Once the data is cleaned and encoded, I would **train a Decision Tree model**. This involves splitting the dataset into training and test sets to ensure unbiased evaluation, initializing the Decision Tree classifier, and fitting it on the training data. During training, the algorithm uses impurity measures such as Gini Impurity or Entropy to determine optimal splits and create a tree that separates patients into disease-positive or disease-negative groups.

After training, I would **tune the model’s hyperparameters** to optimize performance and prevent overfitting. Key parameters include `max_depth` (to limit the tree size), `min_samples_split` (to control the minimum number of samples required to split a node), and `min_samples_leaf` (to enforce a minimum number of samples at leaf nodes). Techniques like GridSearchCV or RandomizedSearchCV can systematically test combinations of these parameters and select the best set based on cross-validated accuracy or other metrics.
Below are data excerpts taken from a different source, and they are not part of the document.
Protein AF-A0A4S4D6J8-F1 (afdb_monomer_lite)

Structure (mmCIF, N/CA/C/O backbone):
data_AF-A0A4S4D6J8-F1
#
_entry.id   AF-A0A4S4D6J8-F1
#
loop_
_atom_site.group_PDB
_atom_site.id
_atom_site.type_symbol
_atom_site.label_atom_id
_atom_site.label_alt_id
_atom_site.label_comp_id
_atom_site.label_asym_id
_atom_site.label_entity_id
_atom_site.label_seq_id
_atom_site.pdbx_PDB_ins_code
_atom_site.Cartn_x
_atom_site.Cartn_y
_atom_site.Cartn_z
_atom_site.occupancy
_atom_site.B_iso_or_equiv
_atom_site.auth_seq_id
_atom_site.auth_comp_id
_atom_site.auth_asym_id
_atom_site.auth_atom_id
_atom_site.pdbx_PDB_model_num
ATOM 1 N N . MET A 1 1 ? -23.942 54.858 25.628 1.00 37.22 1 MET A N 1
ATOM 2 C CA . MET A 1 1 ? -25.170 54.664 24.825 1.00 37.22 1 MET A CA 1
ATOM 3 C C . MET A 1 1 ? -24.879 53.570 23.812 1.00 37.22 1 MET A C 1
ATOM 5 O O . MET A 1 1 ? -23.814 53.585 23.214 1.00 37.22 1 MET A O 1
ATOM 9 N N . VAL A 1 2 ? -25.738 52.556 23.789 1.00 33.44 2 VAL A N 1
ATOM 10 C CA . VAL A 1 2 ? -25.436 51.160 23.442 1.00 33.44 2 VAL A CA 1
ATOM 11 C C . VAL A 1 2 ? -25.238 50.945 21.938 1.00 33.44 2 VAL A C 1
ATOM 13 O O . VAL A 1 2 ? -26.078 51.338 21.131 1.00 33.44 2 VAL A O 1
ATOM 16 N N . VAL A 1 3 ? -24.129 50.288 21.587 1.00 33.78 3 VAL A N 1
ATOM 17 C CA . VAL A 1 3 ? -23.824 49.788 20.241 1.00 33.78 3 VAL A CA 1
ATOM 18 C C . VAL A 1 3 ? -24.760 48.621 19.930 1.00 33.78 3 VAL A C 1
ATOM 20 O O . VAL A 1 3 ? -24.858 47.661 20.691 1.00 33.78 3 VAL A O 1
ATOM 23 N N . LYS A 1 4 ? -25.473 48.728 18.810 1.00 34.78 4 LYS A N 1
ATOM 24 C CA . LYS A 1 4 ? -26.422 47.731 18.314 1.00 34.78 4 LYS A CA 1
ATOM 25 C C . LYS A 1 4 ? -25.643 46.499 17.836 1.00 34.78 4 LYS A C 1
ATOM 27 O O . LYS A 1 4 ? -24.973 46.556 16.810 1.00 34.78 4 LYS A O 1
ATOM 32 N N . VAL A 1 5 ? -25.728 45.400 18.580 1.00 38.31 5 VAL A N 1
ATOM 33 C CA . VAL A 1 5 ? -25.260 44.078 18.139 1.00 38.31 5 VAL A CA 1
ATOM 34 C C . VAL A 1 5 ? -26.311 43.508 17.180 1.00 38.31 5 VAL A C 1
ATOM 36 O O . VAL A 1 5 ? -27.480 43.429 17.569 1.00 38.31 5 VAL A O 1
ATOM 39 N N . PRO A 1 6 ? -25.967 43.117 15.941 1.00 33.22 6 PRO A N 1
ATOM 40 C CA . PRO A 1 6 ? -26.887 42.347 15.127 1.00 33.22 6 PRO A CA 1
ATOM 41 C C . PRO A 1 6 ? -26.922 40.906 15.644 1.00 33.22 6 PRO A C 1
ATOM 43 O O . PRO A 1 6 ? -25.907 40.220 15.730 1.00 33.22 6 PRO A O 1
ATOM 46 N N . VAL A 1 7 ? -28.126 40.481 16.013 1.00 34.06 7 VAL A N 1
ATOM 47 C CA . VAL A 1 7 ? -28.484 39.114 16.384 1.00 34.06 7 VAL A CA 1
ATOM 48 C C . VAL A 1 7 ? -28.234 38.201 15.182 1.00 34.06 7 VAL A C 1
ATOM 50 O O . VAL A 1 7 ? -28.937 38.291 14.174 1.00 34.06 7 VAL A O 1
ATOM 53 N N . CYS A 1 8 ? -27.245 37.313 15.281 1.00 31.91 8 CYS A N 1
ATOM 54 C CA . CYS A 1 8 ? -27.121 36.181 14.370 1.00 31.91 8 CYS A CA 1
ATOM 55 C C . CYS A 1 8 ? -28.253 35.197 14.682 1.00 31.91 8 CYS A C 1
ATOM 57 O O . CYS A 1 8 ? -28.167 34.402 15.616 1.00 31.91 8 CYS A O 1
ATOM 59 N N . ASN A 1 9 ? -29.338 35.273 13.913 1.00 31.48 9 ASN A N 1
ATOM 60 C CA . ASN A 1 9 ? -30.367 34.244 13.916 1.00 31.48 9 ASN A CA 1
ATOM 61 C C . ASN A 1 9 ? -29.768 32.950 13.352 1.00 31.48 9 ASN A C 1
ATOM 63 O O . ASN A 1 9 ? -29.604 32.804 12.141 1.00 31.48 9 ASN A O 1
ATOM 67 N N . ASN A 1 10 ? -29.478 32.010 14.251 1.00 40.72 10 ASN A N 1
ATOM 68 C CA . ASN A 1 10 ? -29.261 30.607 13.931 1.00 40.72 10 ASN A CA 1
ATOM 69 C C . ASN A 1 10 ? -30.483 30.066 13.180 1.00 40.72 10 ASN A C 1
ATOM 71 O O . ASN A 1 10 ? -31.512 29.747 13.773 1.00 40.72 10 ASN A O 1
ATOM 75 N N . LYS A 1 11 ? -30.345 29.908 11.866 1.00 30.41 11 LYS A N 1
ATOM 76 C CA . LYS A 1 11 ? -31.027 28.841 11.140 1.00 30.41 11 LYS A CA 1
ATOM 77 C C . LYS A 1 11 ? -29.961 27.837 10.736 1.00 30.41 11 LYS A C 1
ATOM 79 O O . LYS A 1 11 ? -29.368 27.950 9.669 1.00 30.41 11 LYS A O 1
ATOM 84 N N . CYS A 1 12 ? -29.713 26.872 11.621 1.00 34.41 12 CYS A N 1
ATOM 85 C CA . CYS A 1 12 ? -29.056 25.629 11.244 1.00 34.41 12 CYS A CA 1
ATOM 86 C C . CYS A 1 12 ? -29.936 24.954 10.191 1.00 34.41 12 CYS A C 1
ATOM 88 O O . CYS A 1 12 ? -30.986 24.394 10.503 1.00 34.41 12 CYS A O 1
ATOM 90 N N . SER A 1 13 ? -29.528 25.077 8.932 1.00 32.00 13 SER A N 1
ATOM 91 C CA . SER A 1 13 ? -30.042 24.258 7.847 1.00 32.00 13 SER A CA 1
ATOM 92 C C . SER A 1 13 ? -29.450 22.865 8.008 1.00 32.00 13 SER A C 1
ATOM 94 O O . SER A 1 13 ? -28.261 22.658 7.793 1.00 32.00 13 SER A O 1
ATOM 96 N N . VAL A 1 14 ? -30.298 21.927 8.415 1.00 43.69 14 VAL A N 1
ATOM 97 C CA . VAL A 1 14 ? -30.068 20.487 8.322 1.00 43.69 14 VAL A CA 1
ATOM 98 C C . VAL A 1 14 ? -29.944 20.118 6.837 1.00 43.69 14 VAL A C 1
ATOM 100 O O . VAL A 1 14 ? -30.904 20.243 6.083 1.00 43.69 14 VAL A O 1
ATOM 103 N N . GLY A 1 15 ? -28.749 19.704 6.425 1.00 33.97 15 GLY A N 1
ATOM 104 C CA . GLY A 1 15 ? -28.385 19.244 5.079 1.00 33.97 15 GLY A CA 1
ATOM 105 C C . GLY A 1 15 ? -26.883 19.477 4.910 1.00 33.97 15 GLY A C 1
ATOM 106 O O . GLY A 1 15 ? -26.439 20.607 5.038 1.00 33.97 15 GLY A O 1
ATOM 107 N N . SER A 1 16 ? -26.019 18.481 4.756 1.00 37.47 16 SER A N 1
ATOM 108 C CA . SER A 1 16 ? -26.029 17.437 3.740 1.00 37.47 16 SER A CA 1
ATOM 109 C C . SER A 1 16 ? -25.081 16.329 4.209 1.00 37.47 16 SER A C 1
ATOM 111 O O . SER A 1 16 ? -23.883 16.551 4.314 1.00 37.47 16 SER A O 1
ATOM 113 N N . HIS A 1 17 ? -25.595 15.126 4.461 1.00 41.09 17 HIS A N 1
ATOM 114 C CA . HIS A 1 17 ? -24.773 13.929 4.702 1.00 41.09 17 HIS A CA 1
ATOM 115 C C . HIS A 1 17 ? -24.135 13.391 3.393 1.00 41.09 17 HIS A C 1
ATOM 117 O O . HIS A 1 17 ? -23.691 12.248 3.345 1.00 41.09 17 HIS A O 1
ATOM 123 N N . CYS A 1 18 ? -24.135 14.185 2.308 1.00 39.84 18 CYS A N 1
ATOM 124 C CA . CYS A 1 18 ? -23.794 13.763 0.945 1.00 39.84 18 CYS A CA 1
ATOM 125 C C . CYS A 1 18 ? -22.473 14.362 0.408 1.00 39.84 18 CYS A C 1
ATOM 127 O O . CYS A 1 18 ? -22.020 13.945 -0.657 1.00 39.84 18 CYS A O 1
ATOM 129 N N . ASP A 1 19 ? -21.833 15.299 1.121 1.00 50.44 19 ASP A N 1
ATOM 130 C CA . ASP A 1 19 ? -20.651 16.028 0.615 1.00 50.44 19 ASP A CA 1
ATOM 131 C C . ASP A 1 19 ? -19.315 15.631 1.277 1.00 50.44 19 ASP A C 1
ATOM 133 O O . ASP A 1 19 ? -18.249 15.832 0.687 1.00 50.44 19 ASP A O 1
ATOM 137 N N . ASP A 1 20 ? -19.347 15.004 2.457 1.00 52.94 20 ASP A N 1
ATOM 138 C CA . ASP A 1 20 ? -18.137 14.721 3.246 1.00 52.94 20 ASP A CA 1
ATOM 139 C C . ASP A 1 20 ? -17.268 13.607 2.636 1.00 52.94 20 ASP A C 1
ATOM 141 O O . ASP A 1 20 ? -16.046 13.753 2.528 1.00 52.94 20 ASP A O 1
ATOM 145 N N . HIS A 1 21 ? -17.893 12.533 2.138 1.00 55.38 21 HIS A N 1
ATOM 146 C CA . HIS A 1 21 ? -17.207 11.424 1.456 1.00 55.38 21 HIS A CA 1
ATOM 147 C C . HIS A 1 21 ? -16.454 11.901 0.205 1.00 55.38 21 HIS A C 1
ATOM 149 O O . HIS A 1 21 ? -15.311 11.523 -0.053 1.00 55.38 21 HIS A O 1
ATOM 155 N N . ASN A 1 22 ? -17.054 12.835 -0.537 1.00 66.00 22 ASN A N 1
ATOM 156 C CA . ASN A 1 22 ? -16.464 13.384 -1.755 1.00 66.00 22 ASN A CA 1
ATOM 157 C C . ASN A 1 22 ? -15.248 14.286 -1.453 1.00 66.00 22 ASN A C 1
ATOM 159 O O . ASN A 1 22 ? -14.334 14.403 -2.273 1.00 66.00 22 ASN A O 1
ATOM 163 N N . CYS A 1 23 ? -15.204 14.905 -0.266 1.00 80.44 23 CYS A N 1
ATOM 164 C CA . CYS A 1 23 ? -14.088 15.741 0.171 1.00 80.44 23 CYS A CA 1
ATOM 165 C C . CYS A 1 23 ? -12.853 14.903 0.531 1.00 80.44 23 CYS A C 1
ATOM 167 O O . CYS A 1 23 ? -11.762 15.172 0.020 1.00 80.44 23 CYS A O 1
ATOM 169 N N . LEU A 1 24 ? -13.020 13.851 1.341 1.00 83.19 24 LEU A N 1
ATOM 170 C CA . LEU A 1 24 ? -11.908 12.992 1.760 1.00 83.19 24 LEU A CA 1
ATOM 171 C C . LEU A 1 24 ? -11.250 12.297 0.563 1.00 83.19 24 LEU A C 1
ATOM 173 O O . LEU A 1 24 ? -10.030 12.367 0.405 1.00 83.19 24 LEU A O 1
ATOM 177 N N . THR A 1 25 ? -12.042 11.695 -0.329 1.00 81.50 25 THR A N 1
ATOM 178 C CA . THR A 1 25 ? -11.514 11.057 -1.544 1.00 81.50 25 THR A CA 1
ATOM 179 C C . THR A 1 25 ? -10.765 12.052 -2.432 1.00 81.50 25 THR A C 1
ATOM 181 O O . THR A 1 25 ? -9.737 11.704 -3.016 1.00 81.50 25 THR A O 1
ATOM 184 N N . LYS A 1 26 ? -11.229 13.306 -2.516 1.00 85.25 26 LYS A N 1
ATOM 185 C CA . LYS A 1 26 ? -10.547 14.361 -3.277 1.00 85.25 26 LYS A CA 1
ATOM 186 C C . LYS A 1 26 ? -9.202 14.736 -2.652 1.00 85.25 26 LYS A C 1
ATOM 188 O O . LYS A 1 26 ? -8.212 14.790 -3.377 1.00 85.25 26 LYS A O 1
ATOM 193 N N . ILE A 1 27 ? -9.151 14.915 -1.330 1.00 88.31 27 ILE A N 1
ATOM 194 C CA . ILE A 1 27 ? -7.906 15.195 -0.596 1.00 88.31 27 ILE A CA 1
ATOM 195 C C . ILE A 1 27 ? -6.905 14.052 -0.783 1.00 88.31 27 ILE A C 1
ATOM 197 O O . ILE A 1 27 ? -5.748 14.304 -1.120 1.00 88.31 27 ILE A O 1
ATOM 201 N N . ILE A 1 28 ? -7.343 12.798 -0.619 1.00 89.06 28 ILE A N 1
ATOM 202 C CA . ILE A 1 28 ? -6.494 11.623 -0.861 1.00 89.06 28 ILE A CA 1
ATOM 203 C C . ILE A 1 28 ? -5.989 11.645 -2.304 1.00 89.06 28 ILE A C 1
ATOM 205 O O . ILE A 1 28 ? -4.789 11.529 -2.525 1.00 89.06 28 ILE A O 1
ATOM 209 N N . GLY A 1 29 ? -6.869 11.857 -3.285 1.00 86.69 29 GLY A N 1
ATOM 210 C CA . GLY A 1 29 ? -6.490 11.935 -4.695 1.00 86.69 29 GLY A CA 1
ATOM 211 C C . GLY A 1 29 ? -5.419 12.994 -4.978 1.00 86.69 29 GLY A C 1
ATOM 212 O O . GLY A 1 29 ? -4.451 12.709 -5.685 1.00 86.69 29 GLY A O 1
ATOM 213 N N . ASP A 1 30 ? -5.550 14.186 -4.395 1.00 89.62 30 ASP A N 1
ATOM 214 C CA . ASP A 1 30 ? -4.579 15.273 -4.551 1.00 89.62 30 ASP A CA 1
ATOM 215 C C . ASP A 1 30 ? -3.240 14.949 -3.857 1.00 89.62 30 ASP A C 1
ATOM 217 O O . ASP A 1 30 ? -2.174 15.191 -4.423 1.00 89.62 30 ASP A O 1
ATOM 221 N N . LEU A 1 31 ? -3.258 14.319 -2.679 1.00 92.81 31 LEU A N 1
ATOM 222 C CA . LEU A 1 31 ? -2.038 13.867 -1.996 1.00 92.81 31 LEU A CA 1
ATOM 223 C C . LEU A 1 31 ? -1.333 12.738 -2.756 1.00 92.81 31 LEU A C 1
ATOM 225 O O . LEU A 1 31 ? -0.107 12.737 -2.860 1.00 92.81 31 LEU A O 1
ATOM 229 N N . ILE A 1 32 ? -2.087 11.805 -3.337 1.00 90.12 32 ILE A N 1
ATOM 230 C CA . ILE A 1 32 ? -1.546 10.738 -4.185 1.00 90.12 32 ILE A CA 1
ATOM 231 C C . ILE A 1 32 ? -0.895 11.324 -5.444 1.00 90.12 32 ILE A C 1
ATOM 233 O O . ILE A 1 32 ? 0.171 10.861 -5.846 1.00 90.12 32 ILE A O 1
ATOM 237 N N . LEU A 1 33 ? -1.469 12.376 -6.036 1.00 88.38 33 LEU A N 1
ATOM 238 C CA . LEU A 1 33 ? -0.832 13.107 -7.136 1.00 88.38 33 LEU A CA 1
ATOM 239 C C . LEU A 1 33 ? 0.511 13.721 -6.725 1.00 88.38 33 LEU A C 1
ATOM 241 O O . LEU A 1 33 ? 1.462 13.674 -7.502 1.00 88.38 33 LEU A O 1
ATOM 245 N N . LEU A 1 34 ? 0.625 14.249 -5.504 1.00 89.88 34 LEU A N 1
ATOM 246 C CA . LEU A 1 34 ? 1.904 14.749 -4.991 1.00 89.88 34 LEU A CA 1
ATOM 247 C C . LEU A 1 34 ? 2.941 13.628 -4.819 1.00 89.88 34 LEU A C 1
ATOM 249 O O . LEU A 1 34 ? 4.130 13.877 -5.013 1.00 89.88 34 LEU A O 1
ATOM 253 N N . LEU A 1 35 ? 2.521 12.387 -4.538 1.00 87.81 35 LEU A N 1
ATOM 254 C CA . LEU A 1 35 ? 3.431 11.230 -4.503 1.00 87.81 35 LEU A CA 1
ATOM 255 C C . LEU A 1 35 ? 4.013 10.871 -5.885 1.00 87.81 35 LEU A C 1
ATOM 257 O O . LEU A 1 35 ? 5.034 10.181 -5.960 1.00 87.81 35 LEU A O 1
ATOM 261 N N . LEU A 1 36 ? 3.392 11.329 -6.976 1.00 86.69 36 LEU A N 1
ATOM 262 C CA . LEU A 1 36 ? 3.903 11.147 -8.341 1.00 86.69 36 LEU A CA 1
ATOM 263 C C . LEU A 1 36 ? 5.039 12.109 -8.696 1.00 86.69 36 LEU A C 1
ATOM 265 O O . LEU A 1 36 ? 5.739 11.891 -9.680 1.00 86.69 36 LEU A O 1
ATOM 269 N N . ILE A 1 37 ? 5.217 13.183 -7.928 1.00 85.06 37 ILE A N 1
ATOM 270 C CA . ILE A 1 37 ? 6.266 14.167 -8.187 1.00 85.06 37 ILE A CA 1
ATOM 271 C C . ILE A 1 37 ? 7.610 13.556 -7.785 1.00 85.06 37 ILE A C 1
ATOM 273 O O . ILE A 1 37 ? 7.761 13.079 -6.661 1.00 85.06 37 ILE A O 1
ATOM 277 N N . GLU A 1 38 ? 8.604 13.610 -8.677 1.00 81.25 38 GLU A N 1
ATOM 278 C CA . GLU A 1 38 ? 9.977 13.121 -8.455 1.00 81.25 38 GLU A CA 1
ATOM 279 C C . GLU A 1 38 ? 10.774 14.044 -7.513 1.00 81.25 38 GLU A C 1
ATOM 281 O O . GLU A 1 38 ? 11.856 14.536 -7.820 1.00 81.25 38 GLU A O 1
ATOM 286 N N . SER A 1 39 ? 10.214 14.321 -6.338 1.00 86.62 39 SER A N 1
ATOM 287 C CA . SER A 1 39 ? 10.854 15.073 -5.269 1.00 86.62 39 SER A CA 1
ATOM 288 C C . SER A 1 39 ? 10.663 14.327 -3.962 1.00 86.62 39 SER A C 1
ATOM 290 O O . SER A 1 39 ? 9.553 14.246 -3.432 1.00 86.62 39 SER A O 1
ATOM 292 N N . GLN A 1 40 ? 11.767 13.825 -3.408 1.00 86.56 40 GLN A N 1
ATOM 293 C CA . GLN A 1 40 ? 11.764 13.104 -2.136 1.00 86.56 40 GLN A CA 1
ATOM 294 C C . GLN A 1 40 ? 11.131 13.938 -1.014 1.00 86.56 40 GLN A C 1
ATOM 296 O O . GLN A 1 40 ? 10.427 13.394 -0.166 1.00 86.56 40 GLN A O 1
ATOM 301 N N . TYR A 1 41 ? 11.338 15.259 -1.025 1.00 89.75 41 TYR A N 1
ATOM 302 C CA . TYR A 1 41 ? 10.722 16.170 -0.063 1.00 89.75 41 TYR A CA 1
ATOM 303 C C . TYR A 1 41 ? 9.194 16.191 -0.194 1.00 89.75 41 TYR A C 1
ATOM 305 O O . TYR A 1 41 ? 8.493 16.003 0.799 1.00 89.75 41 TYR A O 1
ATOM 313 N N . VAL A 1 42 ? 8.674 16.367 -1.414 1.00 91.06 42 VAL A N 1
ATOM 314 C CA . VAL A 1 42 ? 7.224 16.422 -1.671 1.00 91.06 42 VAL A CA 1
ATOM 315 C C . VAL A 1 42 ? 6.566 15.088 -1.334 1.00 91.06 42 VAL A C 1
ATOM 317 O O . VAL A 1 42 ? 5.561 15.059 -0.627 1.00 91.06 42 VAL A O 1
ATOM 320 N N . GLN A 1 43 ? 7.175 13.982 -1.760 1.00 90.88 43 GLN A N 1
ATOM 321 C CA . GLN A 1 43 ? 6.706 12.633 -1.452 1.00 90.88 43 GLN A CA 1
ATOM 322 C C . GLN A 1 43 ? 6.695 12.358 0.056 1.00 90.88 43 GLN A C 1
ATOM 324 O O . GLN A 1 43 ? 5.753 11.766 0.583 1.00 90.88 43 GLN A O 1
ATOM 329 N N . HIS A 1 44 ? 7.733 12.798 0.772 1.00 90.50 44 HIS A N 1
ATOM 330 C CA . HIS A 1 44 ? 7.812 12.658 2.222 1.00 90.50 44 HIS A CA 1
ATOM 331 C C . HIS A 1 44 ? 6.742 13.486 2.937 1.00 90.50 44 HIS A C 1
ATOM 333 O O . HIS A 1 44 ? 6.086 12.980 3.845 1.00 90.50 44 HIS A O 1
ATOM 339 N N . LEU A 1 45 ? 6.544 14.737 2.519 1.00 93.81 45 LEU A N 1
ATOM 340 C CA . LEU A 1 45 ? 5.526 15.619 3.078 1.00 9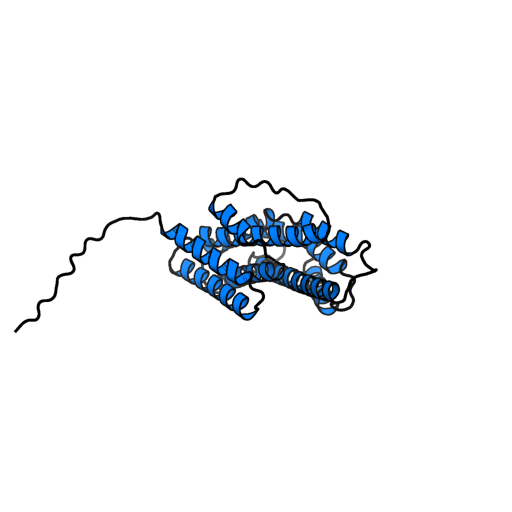3.81 45 LEU A CA 1
ATOM 341 C C . LEU A 1 45 ? 4.118 15.059 2.846 1.00 93.81 45 LEU A C 1
ATOM 343 O O . LEU A 1 45 ? 3.373 14.887 3.807 1.00 93.81 45 LEU A O 1
ATOM 347 N N . ALA A 1 46 ? 3.774 14.719 1.603 1.00 94.75 46 ALA A N 1
ATOM 348 C CA . ALA A 1 46 ? 2.468 14.160 1.260 1.00 94.75 46 ALA A CA 1
ATOM 349 C C . ALA A 1 46 ? 2.202 12.840 2.000 1.00 94.75 46 ALA A C 1
ATOM 351 O O . ALA A 1 46 ? 1.115 12.645 2.542 1.00 94.75 46 ALA A O 1
ATOM 352 N N . GLY A 1 47 ? 3.212 11.970 2.106 1.00 93.44 47 GLY A N 1
ATOM 353 C CA . GLY A 1 47 ? 3.108 10.736 2.881 1.00 93.44 47 GLY A CA 1
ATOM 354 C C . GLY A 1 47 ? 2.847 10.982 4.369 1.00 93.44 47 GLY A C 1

Finally, I would **evaluate the model’s performance** using the test set, focusing not only on accuracy but also on metrics relevant to healthcare, such as precision, recall, F1-score, and the area under the ROC curve (AUC). High recall is particularly important in disease prediction to minimize false negatives, ensuring patients with the disease are correctly identified. Feature importance analysis can also provide insights into which factors most strongly predict disease risk.

In a real-world healthcare setting, this model offers significant **business value**. It can assist clinicians in early disease detection, prioritize high-risk patients for further testing, reduce unnecessary diagnostic costs, and ultimately improve patient outcomes. Moreover, the insights derived from feature importance can inform preventive health strategies and guide resource allocation in hospitals or insurance companies, making the model both a predictive and strategic tool for healthcare decision-making.